49話
帰路を歩く。今日は流石に疲れたのでスーパーの弁当で夜ご飯を済ませようと思う。
ちなみに、丸薬は五千円で売れた。安いと思って、色々調べてみるとギルドが定期的に丸薬の採取を依頼しているから、在庫が余っているらしい。
そんな事を考えてたら家の前に到着する。
「ただいま」
玄関の扉を開けて家に帰宅する。
靴を脱ぎ、脱衣所に向かい探索用の服を脱いでダンジョンでかいた汗を流すためにシャワーを浴びる。
シャワーを浴び終えたら体を拭き、部屋着に着替える。
リビングに向かい、帰りに買っておいた弁当をレンジで温める。
温まった弁当を食卓に並べる。
「いただきます」
テレビを点ける
「今日は、特別に許可を頂いてダンジョン三階層で撮影しています!」
最近、テレビで見かけるようになったアイドルが映し出される。なんでも、アイドル兼探索者というので売り出しているみたいだ。
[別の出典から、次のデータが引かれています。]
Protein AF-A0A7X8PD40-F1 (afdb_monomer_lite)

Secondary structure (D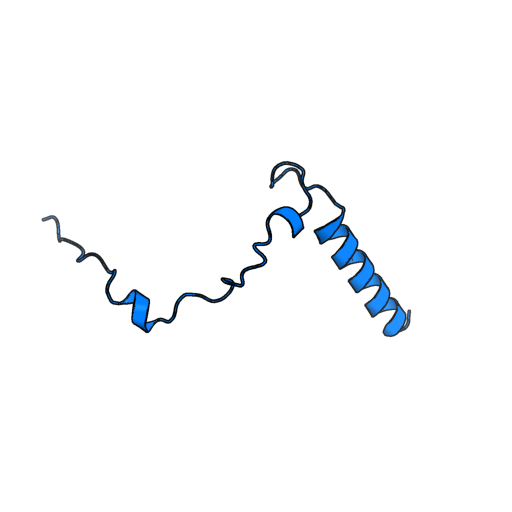SSP, 8-state):
--HHHHHHHHHHHHHIIIII--BGGGTSB-GGGG--TT-TTSPP-GGGTGGG--------

Structure (mmCIF, N/CA/C/O backbone):
data_AF-A0A7X8PD40-F1
#
_entry.id   AF-A0A7X8PD40-F1
#
loop_
_atom_site.group_PDB
_atom_site.id
_atom_site.type_symbol
_atom_site.label_atom_id
_atom_site.label_alt_id
_atom_site.label_comp_id
_atom_site.label_asym_id
_atom_site.label_entity_id
_atom_site.label_seq_id
_atom_site.pdbx_PDB_ins_code
_atom_site.Cartn_x
_atom_site.Cartn_y
_atom_site.Cartn_z
_atom_site.occupancy
_atom_site.B_iso_or_equiv
_atom_site.auth_seq_id
_atom_site.auth_comp_id
_atom_site.auth_asym_id
_atom_site.auth_atom_id
_atom_site.pdbx_PDB_model_num
ATOM 1 N N . MET A 1 1 ? 18.130 -4.978 -17.200 1.00 72.69 1 MET A N 1
ATOM 2 C CA . MET A 1 1 ? 16.844 -5.156 -16.499 1.00 72.69 1 MET A CA 1
ATOM 3 C C . MET A 1 1 ? 15.766 -5.166 -17.555 1.00 72.69 1 MET A C 1
ATOM 5 O O . MET A 1 1 ? 15.693 -4.189 -18.295 1.00 72.69 1 MET A O 1
ATOM 9 N N . SER A 1 2 ? 15.027 -6.268 -17.679 1.00 95.44 2 SER A N 1
ATOM 10 C CA . SER A 1 2 ? 13.866 -6.353 -18.573 1.00 95.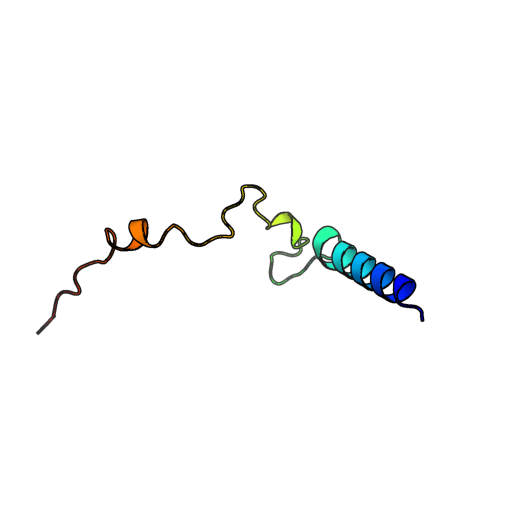44 2 SER A CA 1
ATOM 11 C C . SER A 1 2 ? 12.613 -5.753 -17.920 1.00 95.44 2 SER A C 1
ATOM 13 O O . SER A 1 2 ? 12.648 -5.338 -16.756 1.00 95.44 2 SER A O 1
ATOM 15 N N . LEU A 1 3 ? 11.506 -5.687 -18.667 1.00 96.88 3 LEU A N 1
ATOM 16 C CA . LEU A 1 3 ? 10.210 -5.291 -18.111 1.00 96.88 3 LEU A CA 1
ATOM 17 C C . LEU A 1 3 ? 9.720 -6.311 -17.079 1.00 96.88 3 LEU A C 1
ATOM 19 O O . LEU A 1 3 ? 9.227 -5.919 -16.027 1.00 96.88 3 LEU A O 1
ATOM 23 N N . GLU A 1 4 ? 9.934 -7.600 -17.335 1.00 97.12 4 GLU A N 1
ATOM 24 C CA . GLU A 1 4 ? 9.573 -8.686 -16.422 1.00 97.12 4 GLU A CA 1
ATOM 25 C C . GLU A 1 4 ? 10.326 -8.556 -15.091 1.00 97.12 4 GLU A C 1
ATOM 27 O O . GLU A 1 4 ? 9.703 -8.595 -14.030 1.00 97.12 4 GLU A O 1
ATOM 32 N N . ASP A 1 5 ? 11.639 -8.284 -15.136 1.00 96.50 5 ASP A N 1
ATOM 33 C CA . ASP A 1 5 ? 12.443 -8.036 -13.930 1.00 96.50 5 ASP A CA 1
ATOM 34 C C . ASP A 1 5 ? 11.916 -6.836 -13.128 1.00 96.50 5 ASP A C 1
ATOM 36 O O . ASP A 1 5 ? 11.959 -6.822 -11.895 1.00 96.50 5 ASP A O 1
ATOM 40 N N . ALA A 1 6 ? 11.483 -5.778 -13.821 1.00 97.12 6 ALA A N 1
ATOM 41 C CA . ALA A 1 6 ? 10.952 -4.579 -13.185 1.00 97.12 6 ALA A CA 1
ATOM 42 C C . ALA A 1 6 ? 9.599 -4.859 -12.517 1.00 97.12 6 ALA A C 1
ATOM 44 O O . ALA A 1 6 ? 9.402 -4.462 -11.367 1.00 97.12 6 ALA A O 1
ATOM 45 N N . CYS A 1 7 ? 8.708 -5.589 -13.192 1.00 97.25 7 CYS A N 1
ATOM 46 C CA . CYS A 1 7 ? 7.430 -6.030 -12.637 1.00 97.25 7 CYS A CA 1
ATOM 47 C C . CYS A 1 7 ? 7.630 -6.893 -11.389 1.00 97.25 7 CYS A C 1
ATOM 49 O O . CYS A 1 7 ? 7.043 -6.596 -10.349 1.00 97.25 7 CYS A O 1
ATOM 51 N N . GLU A 1 8 ? 8.513 -7.895 -11.441 1.00 97.62 8 GLU A N 1
ATOM 52 C CA . GLU A 1 8 ? 8.765 -8.767 -10.289 1.00 97.62 8 GLU A CA 1
ATOM 53 C C . GLU A 1 8 ? 9.297 -7.973 -9.089 1.00 97.62 8 GLU A C 1
ATOM 55 O O . 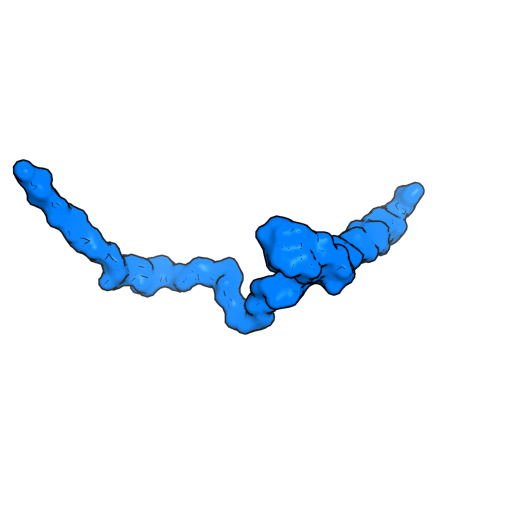GLU A 1 8 ? 8.865 -8.172 -7.949 1.00 97.62 8 GLU A O 1
ATOM 60 N N . LYS A 1 9 ? 10.216 -7.032 -9.331 1.00 97.38 9 LYS A N 1
ATOM 61 C CA . LYS A 1 9 ? 10.774 -6.187 -8.269 1.00 97.38 9 LYS A CA 1
ATOM 62 C C . LYS A 1 9 ? 9.721 -5.286 -7.638 1.00 97.38 9 LYS A C 1
ATOM 64 O O . LYS A 1 9 ? 9.711 -5.151 -6.414 1.00 97.38 9 LYS A O 1
ATOM 69 N N . LEU A 1 10 ? 8.846 -4.685 -8.443 1.00 97.50 10 LEU A N 1
ATOM 70 C CA . LEU A 1 10 ? 7.758 -3.850 -7.937 1.00 97.50 10 LEU A CA 1
ATOM 71 C C . LEU A 1 10 ? 6.755 -4.669 -7.128 1.00 97.50 10 LEU A C 1
ATOM 73 O O . LEU A 1 10 ? 6.379 -4.251 -6.034 1.00 97.50 10 LEU A O 1
ATOM 77 N N . ASP A 1 11 ? 6.384 -5.852 -7.609 1.00 97.19 11 ASP A N 1
ATOM 78 C CA . ASP A 1 11 ? 5.480 -6.745 -6.889 1.00 97.19 11 ASP A CA 1
ATOM 79 C C . ASP A 1 11 ? 6.076 -7.209 -5.563 1.00 97.19 11 ASP A C 1
ATOM 81 O O . ASP A 1 11 ? 5.414 -7.164 -4.524 1.00 97.19 11 ASP A O 1
ATOM 85 N N . ARG A 1 12 ? 7.352 -7.606 -5.570 1.00 97.94 12 ARG A N 1
ATOM 86 C CA . ARG A 1 12 ? 8.078 -7.972 -4.353 1.00 97.94 12 ARG A CA 1
ATOM 87 C C . ARG A 1 12 ? 8.117 -6.813 -3.364 1.00 97.94 12 ARG A C 1
ATOM 89 O O . ARG A 1 12 ? 7.864 -7.018 -2.179 1.00 97.94 12 ARG A O 1
ATOM 96 N N . TRP A 1 13 ? 8.411 -5.605 -3.841 1.00 97.44 13 TRP A N 1
ATOM 97 C CA . TRP A 1 13 ? 8.431 -4.413 -3.000 1.00 97.44 13 TRP A CA 1
ATOM 98 C C . TRP A 1 13 ? 7.051 -4.117 -2.404 1.00 97.44 13 TRP A C 1
ATOM 100 O O . TRP A 1 13 ? 6.944 -3.893 -1.197 1.00 97.44 13 TRP A O 1
ATOM 110 N N . ARG A 1 14 ? 5.995 -4.180 -3.225 1.00 96.94 14 ARG A N 1
ATOM 111 C CA . ARG A 1 14 ? 4.609 -3.946 -2.807 1.00 96.94 14 ARG A CA 1
ATOM 112 C C . ARG A 1 14 ? 4.185 -4.923 -1.712 1.00 96.94 14 ARG A C 1
ATOM 114 O O . ARG A 1 14 ? 3.632 -4.477 -0.709 1.00 96.94 14 ARG A O 1
ATOM 121 N N . ARG A 1 15 ? 4.448 -6.224 -1.887 1.00 96.00 15 ARG A N 1
ATOM 122 C CA . ARG A 1 15 ? 4.122 -7.254 -0.884 1.00 96.00 15 ARG A CA 1
ATOM 123 C C . ARG A 1 15 ? 4.884 -7.011 0.412 1.00 96.00 15 ARG A C 1
ATOM 125 O O . ARG A 1 15 ? 4.264 -6.821 1.448 1.00 96.00 15 ARG A O 1
ATOM 132 N N . HIS A 1 16 ? 6.207 -6.872 0.347 1.00 97.06 16 HIS A N 1
ATOM 133 C CA . HIS A 1 16 ? 7.023 -6.657 1.545 1.00 97.06 16 HIS A CA 1
ATOM 134 C C . HIS A 1 16 ? 6.604 -5.398 2.327 1.00 97.06 16 HIS A C 1
ATOM 136 O O . HIS A 1 16 ? 6.488 -5.424 3.551 1.00 97.06 16 HIS A O 1
ATOM 142 N N . TYR A 1 17 ? 6.346 -4.279 1.642 1.00 95.75 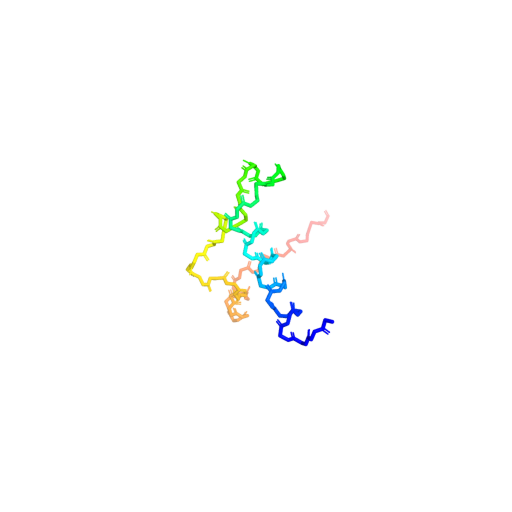17 TYR A N 1
ATOM 143 C CA . TYR A 1 17 ? 5.955 -3.038 2.314 1.00 95.75 17 TYR A CA 1
ATOM 144 C C . TYR A 1 17 ? 4.576 -3.127 2.983 1.00 95.75 17 TYR A C 1
ATOM 146 O O . TYR A 1 17 ? 4.401 -2.605 4.086 1.00 95.75 17 TYR A O 1
ATOM 154 N N . ASN A 1 18 ? 3.611 -3.765 2.316 1.00 94.62 18 ASN A N 1
ATOM 155 C CA . ASN A 1 18 ? 2.225 -3.817 2.774 1.00 94.62 18 ASN A CA 1
ATOM 156 C C . ASN A 1 18 ? 1.949 -4.964 3.752 1.00 94.62 18 ASN A C 1
ATOM 158 O O . ASN A 1 18 ? 1.094 -4.814 4.622 1.00 94.62 18 ASN A O 1
ATOM 162 N N . GLU A 1 19 ? 2.641 -6.091 3.610 1.00 95.31 19 GLU A N 1
ATOM 163 C CA . GLU A 1 19 ? 2.313 -7.334 4.317 1.00 95.31 19 GLU A CA 1
ATOM 164 C C . GLU A 1 19 ? 3.303 -7.655 5.440 1.00 95.31 19 GLU A C 1
ATOM 166 O O . GLU A 1 19 ? 2.903 -8.217 6.455 1.00 95.31 19 GLU A O 1
ATOM 171 N N . GLU A 1 20 ? 4.572 -7.260 5.309 1.00 95.44 20 GLU A N 1
ATOM 172 C CA . GLU A 1 20 ? 5.629 -7.704 6.229 1.00 95.44 20 GLU A CA 1
ATOM 173 C C . GLU A 1 20 ? 6.205 -6.563 7.073 1.00 95.44 20 GLU A C 1
ATOM 175 O O . GLU A 1 20 ? 6.528 -6.752 8.246 1.00 95.44 20 GLU A O 1
ATOM 180 N N . ARG A 1 21 ? 6.351 -5.364 6.496 1.00 95.69 21 ARG A N 1
ATOM 181 C CA . ARG A 1 21 ? 7.084 -4.272 7.140 1.00 95.69 21 ARG A CA 1
ATOM 182 C C . ARG A 1 21 ? 6.231 -3.555 8.196 1.00 95.69 21 ARG A C 1
ATOM 184 O O . ARG A 1 21 ? 5.236 -2.932 7.828 1.00 95.69 21 ARG A O 1
ATOM 191 N N . PRO A 1 22 ? 6.640 -3.545 9.478 1.00 95.00 22 PRO A N 1
ATOM 192 C CA . PRO A 1 22 ? 5.948 -2.771 10.498 1.00 95.00 22 PRO A CA 1
ATOM 193 C C . PRO A 1 22 ? 6.274 -1.279 10.367 1.00 95.00 22 PRO A C 1
ATOM 195 O O . PRO A 1 22 ? 7.426 -0.902 10.126 1.00 95.00 22 PRO A O 1
ATOM 198 N N . HIS A 1 23 ? 5.267 -0.421 10.564 1.00 94.69 23 HIS A N 1
ATOM 199 C CA . HIS A 1 23 ? 5.448 1.035 10.525 1.00 94.69 23 HIS A CA 1
ATOM 200 C C . HIS A 1 23 ? 5.026 1.675 11.847 1.00 94.69 23 HIS A C 1
ATOM 202 O O . HIS A 1 23 ? 3.886 1.537 12.293 1.00 94.69 23 HIS A O 1
ATOM 208 N N . SER A 1 24 ? 5.935 2.420 12.473 1.00 94.88 24 SER A N 1
ATOM 209 C CA . SER A 1 24 ? 5.707 3.052 13.782 1.00 94.88 24 SER A CA 1
ATOM 210 C C . SER A 1 24 ? 4.546 4.051 13.779 1.00 94.88 24 SER A C 1
ATOM 212 O O . SER A 1 24 ? 3.816 4.132 14.763 1.00 94.88 24 SER A O 1
ATOM 214 N N . ALA A 1 25 ? 4.322 4.745 12.660 1.00 94.06 25 ALA A N 1
ATOM 215 C CA . ALA A 1 25 ? 3.230 5.705 12.497 1.00 94.06 25 ALA A CA 1
ATOM 216 C C . ALA A 1 25 ? 1.828 5.087 12.659 1.00 94.06 25 ALA A C 1
ATOM 218 O O . ALA A 1 25 ? 0.885 5.806 12.970 1.00 94.06 25 ALA A O 1
ATOM 219 N N . ILE A 1 26 ? 1.693 3.770 12.470 1.00 91.75 26 ILE A N 1
ATOM 220 C CA . ILE A 1 26 ? 0.422 3.039 12.577 1.00 91.75 26 ILE A CA 1
ATOM 221 C C . ILE A 1 26 ? 0.423 2.005 13.709 1.00 91.75 26 ILE A C 1
ATOM 223 O O . ILE A 1 26 ? -0.349 1.055 13.681 1.00 91.75 26 ILE A O 1
ATOM 227 N N . GLY A 1 27 ? 1.293 2.170 14.710 1.00 95.31 27 GLY A N 1
ATOM 228 C CA . GLY A 1 27 ? 1.355 1.255 15.855 1.00 95.31 27 GLY A CA 1
ATOM 229 C C . GLY A 1 27 ? 2.267 0.046 15.645 1.00 95.31 27 GLY A C 1
ATOM 230 O O . GLY A 1 27 ? 2.089 -0.976 16.296 1.00 95.31 27 GLY A O 1
ATOM 231 N N . ASN A 1 28 ? 3.262 0.166 14.761 1.00 95.81 28 ASN A N 1
ATOM 232 C CA . ASN A 1 28 ? 4.273 -0.862 14.501 1.00 95.81 28 ASN A CA 1
ATOM 233 C C . ASN A 1 28 ? 3.698 -2.184 13.958 1.00 95.81 28 ASN A C 1
ATOM 235 O O . ASN A 1 28 ? 4.204 -3.264 14.257 1.00 95.81 28 ASN A O 1
ATOM 239 N N . ILE A 1 29 ? 2.658 -2.083 13.131 1.00 94.88 29 ILE A N 1
ATOM 240 C CA . ILE A 1 29 ? 2.038 -3.202 12.409 1.00 94.88 29 ILE A CA 1
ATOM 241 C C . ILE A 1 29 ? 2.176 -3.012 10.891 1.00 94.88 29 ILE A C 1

どうやら、バラエティ番組の企画でダンジョンで探索する様子を映すらしい。三階層を探索するのは、血が出ないモンスターしかいないからだろう。テレビ的にグロテスクな場面を映すのは、ダメだろうしな。
「あ! さっそくモンスターがいました!」
アイドルの子が指差した先にはカボチャ頭のモンスターが宙をフヨフヨ浮いている。アイドルの子は持っている薙刀を構え、突っ込んでいく。
充分、距離を詰めると薙刀をカボチャ頭に向けて横に薙ぎ払う。
よく見れば、刃先に水を纏わせている。
刃先が通った軌跡を水が描き、幻想的な光景を作り出す。水操作とかそういうスキルだろうか?
刃先はそのままカボチャ頭の弱点を切る。
カボチャ頭が持っていた鎌が、カランと音を立てながら地面に落ちる。
「やりました!!」
アイドルの子は、カメラに笑みを向けてピースをする。
・・・・・・・・・・・・・・・・・・・いや、刃先に水を纏わせる必要あったか? カボチャ頭は水が弱点なのか? それとも、ただ単に見栄えを良くするのが狙いなのだろうか?
まあ、気にしてもしょうがないか。
テレビの場面は、スタジオに移され番組に出ている人達は口々にアイドルの子を褒めている。
しかし、攻めた企画だな。まだ、探索者への偏見を持つ人やダンジョンを娯楽にするのに反対の人などが一定数いるというのに。
ギルドや政府の探索者のイメージアップの戦略だったりするのだろうか。
「ごちそうさま」
弁当を食べて出たゴミを分別して、片付ける。
リビングのソファーに座り、テレビを見て暇を潰す。
そうだ。ステータスを確認するか。レベルは上がってないと思うが一応見ておこう。
「ステータス」
【名前】冬野 礼司 Lv25
【称号】『禁断の果実』『人魚の真実』『闇裂く狩人』
【スキル】『影操作』『鑑定』『回復』『投擲』『危機感知』『気配隠蔽』『プロテクション』『強撃』
予想してた通り、レベルは上がってなかったな。まあ、侍を一匹倒しただけだしな。そう簡単にレベルは上がらないだろう。
ステータスの確認を終えた俺は、再びテレビに視線を戻す。
この後は、探索の疲れもありぐっすりと眠りに就けた。